Q25. Plotting of inaccessible points on a plane table is done by:

A. radiation
B. intersection
C. traversing
D. resection
Correct Answer: B. intersection

📚 Detailed Explanation: Intersection Method for Inaccessible Points

An inaccessible point is one that can be clearly seen from the instrument stations but cannot be physically reached to measure a distance directly to it — examples include a cliff face, a distant hill peak, the far bank of a river, or an island. The intersection method solves this problem by using two instrument stations, both already plotted, to draw rays toward the target from different directions. Where the two rays cross on the sheet is the plotted position of the inaccessible point.

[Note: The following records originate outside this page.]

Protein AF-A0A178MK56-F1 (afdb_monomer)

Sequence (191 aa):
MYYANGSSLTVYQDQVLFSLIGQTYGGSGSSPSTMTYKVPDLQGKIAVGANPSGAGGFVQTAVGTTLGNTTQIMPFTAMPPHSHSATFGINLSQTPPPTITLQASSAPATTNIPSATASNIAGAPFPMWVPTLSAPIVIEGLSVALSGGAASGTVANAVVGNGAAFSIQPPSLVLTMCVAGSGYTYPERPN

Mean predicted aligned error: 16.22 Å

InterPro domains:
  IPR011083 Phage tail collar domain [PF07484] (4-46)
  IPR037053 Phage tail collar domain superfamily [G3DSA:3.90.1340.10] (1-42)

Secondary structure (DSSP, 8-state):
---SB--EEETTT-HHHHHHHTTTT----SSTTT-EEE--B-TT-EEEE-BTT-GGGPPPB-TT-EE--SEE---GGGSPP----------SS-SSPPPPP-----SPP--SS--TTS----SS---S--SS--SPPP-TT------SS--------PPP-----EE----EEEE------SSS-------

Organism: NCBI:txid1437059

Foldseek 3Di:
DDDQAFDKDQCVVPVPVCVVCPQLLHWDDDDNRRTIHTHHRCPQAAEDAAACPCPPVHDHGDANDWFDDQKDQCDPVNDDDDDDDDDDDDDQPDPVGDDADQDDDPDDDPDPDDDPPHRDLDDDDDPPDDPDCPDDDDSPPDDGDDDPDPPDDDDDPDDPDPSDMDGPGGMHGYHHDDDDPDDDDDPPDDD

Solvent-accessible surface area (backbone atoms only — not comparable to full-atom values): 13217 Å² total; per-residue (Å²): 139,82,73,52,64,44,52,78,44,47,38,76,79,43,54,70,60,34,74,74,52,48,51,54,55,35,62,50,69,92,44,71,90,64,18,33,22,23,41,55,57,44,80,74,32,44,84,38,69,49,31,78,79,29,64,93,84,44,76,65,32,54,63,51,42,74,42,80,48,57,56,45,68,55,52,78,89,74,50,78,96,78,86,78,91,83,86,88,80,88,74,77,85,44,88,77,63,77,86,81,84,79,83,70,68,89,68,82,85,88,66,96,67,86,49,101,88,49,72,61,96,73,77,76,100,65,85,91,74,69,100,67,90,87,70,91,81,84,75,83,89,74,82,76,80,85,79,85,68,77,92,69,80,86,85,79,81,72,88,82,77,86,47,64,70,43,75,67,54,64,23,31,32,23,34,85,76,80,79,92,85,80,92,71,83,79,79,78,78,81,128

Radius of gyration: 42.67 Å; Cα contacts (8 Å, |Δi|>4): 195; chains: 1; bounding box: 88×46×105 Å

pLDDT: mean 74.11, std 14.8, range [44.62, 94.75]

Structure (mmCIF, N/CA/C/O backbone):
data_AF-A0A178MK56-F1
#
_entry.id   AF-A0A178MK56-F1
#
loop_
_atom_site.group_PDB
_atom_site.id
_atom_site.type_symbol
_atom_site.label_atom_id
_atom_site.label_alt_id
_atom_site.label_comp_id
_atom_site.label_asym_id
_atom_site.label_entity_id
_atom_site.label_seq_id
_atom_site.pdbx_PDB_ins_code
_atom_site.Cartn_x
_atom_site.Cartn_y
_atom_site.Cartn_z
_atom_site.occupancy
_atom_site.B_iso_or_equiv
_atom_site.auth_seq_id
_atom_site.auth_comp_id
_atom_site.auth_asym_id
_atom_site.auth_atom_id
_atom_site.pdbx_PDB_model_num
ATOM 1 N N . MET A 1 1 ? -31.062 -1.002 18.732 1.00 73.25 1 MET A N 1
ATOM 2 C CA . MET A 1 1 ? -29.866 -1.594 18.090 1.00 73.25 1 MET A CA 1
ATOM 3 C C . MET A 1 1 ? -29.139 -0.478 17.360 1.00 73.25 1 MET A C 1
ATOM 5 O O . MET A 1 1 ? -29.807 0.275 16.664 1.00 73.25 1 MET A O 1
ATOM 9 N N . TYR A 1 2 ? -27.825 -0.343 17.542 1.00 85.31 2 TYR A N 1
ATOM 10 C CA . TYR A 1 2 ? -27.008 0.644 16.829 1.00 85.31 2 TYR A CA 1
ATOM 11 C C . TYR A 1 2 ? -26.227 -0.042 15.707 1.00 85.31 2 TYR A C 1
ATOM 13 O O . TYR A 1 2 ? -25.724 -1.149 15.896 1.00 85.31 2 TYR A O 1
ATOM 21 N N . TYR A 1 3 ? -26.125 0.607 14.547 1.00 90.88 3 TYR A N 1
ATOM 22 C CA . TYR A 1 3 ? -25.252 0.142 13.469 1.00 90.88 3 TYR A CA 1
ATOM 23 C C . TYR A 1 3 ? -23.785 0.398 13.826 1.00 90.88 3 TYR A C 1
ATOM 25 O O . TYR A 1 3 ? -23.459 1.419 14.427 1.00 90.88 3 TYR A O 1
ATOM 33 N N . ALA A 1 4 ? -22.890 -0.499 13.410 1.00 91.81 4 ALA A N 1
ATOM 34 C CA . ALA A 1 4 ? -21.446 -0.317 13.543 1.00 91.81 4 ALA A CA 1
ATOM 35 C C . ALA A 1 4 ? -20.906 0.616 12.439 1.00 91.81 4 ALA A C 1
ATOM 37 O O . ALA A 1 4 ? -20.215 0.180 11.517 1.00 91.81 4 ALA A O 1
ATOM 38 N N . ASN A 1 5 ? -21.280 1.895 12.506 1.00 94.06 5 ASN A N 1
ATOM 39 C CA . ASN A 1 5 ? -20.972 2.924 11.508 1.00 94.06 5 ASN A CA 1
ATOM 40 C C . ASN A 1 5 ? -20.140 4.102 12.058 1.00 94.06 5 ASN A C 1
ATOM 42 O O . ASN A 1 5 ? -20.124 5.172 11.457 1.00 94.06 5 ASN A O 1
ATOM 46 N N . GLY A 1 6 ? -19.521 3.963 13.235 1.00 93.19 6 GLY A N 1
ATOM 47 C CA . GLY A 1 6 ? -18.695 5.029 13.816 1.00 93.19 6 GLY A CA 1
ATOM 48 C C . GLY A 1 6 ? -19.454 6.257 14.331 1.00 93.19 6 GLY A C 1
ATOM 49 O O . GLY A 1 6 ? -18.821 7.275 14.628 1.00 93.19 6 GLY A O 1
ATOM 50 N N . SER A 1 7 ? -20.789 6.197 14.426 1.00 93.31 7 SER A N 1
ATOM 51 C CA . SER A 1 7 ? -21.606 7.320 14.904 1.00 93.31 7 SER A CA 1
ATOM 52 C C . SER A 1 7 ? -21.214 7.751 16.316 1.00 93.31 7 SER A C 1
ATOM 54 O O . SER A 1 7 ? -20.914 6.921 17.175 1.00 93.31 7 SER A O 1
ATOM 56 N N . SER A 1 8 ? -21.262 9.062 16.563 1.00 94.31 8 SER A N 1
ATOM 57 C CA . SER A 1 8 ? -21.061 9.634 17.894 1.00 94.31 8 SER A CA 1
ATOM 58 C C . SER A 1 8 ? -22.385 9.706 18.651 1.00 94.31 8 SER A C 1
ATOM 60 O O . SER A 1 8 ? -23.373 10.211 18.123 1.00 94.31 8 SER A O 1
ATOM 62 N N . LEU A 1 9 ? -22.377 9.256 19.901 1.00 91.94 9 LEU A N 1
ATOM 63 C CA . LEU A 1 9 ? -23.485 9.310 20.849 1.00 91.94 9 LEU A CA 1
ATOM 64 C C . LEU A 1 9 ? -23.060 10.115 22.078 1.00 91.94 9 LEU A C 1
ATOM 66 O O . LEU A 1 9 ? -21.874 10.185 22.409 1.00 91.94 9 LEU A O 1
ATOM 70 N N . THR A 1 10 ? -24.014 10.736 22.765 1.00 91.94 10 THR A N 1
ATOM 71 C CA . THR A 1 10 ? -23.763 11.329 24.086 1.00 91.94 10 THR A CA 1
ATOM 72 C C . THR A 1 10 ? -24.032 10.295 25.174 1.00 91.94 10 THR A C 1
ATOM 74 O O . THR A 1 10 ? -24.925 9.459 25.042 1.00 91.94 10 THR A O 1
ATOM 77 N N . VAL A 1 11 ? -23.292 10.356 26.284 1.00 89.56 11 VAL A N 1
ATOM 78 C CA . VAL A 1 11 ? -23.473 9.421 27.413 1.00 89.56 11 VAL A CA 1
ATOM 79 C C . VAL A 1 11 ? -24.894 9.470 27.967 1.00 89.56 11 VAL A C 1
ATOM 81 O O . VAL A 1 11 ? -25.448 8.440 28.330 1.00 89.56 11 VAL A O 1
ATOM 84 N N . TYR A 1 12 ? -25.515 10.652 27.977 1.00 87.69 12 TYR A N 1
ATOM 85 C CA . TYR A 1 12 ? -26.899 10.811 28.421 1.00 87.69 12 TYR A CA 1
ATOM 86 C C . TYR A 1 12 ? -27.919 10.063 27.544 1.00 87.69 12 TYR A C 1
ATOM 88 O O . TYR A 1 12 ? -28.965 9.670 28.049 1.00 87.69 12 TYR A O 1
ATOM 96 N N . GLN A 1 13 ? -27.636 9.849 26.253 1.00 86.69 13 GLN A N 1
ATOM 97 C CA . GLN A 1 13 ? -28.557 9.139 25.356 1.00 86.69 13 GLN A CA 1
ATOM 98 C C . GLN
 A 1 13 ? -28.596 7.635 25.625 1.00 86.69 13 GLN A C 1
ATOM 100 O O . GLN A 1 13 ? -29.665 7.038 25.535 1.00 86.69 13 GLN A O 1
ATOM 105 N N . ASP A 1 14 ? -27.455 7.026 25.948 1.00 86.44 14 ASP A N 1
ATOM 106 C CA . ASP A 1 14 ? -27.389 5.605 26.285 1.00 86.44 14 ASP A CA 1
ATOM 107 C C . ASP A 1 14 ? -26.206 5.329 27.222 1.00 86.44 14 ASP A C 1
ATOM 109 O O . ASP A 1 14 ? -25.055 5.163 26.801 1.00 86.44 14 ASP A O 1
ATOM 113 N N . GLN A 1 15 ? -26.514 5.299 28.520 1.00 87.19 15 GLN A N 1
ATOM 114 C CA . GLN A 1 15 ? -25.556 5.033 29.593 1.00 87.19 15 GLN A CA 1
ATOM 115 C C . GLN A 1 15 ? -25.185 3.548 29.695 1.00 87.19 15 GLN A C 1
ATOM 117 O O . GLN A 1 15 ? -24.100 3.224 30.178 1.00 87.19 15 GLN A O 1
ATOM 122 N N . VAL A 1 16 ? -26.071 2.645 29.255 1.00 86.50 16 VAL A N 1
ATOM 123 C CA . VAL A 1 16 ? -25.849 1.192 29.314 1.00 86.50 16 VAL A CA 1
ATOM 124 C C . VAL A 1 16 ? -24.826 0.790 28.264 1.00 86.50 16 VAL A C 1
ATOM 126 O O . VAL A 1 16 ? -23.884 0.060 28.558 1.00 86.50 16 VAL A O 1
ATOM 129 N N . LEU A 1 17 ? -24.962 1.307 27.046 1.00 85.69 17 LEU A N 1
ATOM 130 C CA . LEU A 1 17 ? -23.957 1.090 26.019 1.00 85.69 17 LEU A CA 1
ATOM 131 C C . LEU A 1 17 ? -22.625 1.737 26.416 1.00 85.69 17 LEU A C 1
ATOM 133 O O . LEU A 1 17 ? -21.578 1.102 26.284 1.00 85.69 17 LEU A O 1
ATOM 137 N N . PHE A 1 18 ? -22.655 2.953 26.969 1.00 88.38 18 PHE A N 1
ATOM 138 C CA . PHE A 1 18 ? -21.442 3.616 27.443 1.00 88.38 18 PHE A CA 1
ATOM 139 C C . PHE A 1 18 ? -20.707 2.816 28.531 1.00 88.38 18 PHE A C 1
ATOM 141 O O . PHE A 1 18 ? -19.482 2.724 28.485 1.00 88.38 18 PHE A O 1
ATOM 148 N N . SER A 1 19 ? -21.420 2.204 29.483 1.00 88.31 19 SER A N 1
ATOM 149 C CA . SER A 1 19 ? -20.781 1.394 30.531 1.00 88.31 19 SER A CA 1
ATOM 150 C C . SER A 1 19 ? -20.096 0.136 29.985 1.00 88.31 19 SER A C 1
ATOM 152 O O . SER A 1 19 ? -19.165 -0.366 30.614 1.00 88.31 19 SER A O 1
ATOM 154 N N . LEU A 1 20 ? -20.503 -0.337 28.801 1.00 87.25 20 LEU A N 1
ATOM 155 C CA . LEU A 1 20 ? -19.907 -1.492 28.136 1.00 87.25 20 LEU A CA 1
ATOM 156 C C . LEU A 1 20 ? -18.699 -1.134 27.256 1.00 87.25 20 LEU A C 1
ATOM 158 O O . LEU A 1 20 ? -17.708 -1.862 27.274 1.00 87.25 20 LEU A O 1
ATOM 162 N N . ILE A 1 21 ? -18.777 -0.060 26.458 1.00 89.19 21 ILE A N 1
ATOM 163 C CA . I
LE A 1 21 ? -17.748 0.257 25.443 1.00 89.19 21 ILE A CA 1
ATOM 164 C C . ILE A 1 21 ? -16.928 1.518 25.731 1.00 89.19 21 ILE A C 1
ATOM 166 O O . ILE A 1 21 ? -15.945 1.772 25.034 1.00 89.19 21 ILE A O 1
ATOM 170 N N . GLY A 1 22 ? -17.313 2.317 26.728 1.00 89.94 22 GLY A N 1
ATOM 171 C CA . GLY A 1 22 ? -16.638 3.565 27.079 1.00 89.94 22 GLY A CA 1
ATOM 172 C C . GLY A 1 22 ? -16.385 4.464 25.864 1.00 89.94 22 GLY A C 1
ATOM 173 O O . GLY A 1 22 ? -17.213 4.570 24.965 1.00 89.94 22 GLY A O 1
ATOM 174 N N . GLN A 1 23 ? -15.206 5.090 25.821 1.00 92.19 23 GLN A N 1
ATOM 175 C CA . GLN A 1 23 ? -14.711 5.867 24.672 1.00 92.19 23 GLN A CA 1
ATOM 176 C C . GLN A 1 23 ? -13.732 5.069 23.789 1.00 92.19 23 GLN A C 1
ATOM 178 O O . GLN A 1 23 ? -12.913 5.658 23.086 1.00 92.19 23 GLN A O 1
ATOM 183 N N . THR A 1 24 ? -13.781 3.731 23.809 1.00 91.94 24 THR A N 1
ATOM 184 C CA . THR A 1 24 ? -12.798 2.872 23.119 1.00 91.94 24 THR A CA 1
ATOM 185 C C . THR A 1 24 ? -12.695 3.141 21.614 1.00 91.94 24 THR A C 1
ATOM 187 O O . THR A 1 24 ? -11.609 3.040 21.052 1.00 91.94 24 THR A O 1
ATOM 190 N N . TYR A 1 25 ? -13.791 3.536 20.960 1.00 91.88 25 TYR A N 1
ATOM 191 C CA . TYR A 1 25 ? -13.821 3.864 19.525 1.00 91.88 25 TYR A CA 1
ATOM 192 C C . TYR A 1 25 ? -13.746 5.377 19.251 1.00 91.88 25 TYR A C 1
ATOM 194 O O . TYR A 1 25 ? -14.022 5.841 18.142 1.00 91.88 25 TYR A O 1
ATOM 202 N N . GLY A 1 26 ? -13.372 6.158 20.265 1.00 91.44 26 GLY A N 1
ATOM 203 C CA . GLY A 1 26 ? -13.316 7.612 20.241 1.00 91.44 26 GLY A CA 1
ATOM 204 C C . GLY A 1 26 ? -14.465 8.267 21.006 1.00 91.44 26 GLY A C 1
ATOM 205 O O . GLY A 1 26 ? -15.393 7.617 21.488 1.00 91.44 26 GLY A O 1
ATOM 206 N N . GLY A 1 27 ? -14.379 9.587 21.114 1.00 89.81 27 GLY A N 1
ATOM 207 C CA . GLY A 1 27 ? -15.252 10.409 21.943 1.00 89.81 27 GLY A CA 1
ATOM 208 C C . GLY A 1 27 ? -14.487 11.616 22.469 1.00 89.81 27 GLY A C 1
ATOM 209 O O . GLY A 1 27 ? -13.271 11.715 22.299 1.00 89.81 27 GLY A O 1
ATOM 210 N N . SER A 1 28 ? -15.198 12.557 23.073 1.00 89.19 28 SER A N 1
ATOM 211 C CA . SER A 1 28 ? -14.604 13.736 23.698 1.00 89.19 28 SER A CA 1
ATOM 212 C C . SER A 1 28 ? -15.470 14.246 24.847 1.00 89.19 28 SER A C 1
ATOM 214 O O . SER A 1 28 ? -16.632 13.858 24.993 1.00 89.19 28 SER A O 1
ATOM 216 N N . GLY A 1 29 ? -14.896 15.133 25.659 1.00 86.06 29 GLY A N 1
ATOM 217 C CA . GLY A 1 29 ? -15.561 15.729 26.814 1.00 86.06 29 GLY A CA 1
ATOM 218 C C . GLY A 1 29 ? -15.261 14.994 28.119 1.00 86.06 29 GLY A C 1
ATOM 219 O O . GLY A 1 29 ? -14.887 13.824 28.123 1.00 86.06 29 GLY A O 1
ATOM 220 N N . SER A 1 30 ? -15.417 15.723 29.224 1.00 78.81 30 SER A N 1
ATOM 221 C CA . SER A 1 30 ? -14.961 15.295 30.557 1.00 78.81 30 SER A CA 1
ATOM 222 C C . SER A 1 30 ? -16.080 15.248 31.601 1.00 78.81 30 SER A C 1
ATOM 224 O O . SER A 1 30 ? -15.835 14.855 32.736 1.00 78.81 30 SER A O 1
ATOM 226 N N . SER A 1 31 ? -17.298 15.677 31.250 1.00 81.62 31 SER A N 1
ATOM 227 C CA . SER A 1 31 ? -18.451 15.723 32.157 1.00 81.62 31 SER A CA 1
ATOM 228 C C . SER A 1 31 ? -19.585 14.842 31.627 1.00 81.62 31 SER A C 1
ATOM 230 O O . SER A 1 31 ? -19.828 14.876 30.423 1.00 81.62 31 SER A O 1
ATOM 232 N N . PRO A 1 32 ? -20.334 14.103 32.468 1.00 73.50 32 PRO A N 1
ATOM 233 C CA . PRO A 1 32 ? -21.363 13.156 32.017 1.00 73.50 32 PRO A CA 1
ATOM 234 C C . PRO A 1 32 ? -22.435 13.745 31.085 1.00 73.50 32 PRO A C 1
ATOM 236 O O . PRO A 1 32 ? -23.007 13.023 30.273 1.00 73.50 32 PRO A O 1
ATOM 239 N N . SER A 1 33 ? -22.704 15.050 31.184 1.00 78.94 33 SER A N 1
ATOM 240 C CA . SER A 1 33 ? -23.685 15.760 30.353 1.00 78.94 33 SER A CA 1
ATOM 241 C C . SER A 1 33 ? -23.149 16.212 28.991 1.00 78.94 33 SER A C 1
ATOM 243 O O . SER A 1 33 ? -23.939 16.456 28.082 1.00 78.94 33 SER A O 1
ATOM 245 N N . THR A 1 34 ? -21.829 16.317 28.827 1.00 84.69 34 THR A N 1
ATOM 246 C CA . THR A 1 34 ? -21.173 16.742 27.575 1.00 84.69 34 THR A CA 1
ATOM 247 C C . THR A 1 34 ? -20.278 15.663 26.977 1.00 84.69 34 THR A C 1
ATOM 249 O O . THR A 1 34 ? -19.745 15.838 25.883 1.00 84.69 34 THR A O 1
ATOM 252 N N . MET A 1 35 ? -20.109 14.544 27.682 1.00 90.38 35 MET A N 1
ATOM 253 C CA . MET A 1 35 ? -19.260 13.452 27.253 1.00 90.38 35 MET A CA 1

Intersection: Locating Inaccessible Point P from Stations A and B Baseline AB (only measured distance) A B Inaccessible feature P Ray from A Ray from B P fixed by intersection

Fig: Two sighting rays from known stations A and B intersect at the plotted position of inaccessible point P. No physical measurement to P is needed.

Intersection procedure for inaccessible points:
1. Set up the plane table at known station A. Sight the inaccessible target P and draw a ray aP.
2. Move the table to known station B. Orient correctly by back-sighting to A.
3. Sight the same target P from B and draw ray bP.
4. The intersection of the two rays fixes the position of P on the sheet.
Only the baseline distance AB needs to be physically measured on the ground.

Why the Other Options Are Wrong

Option Why it cannot plot inaccessible points
A — Radiation Radiation requires measuring the ground distance to the target point after sighting it. If the target is inaccessible, the distance cannot be measured, so radiation fails.
C — Traversing Traversing moves the instrument to successive stations. It can only plot stations the instrument physically occupies — it cannot plot a point the instrument cannot reach.
D — Resection Resection locates the instrument station itself, not an external target. It is used when the surveyor stands at an unknown position; it cannot plot a remote inaccessible feature.

Key Concepts for Students

  • Intersection = inaccessible, intersection = no distance to target: The two key facts about the intersection method. No other plane table method can locate a point that cannot be physically reached for distance measurement.
  • Good intersection geometry requires well-angled rays: For the most precise fix, rays from A and B should cross at angles between 30° and 150° (ideally near 90°). Very acute or very obtuse crossing angles produce a large, elongated intersection region, reducing positional accuracy.
  • Three rays give a check: If a third instrument station C is available, a third ray can be drawn to P. If all three rays pass through the same point, the intersection fix is verified. A small triangle formed by three slightly misaligned rays indicates small measurement or orientation errors at the three stations.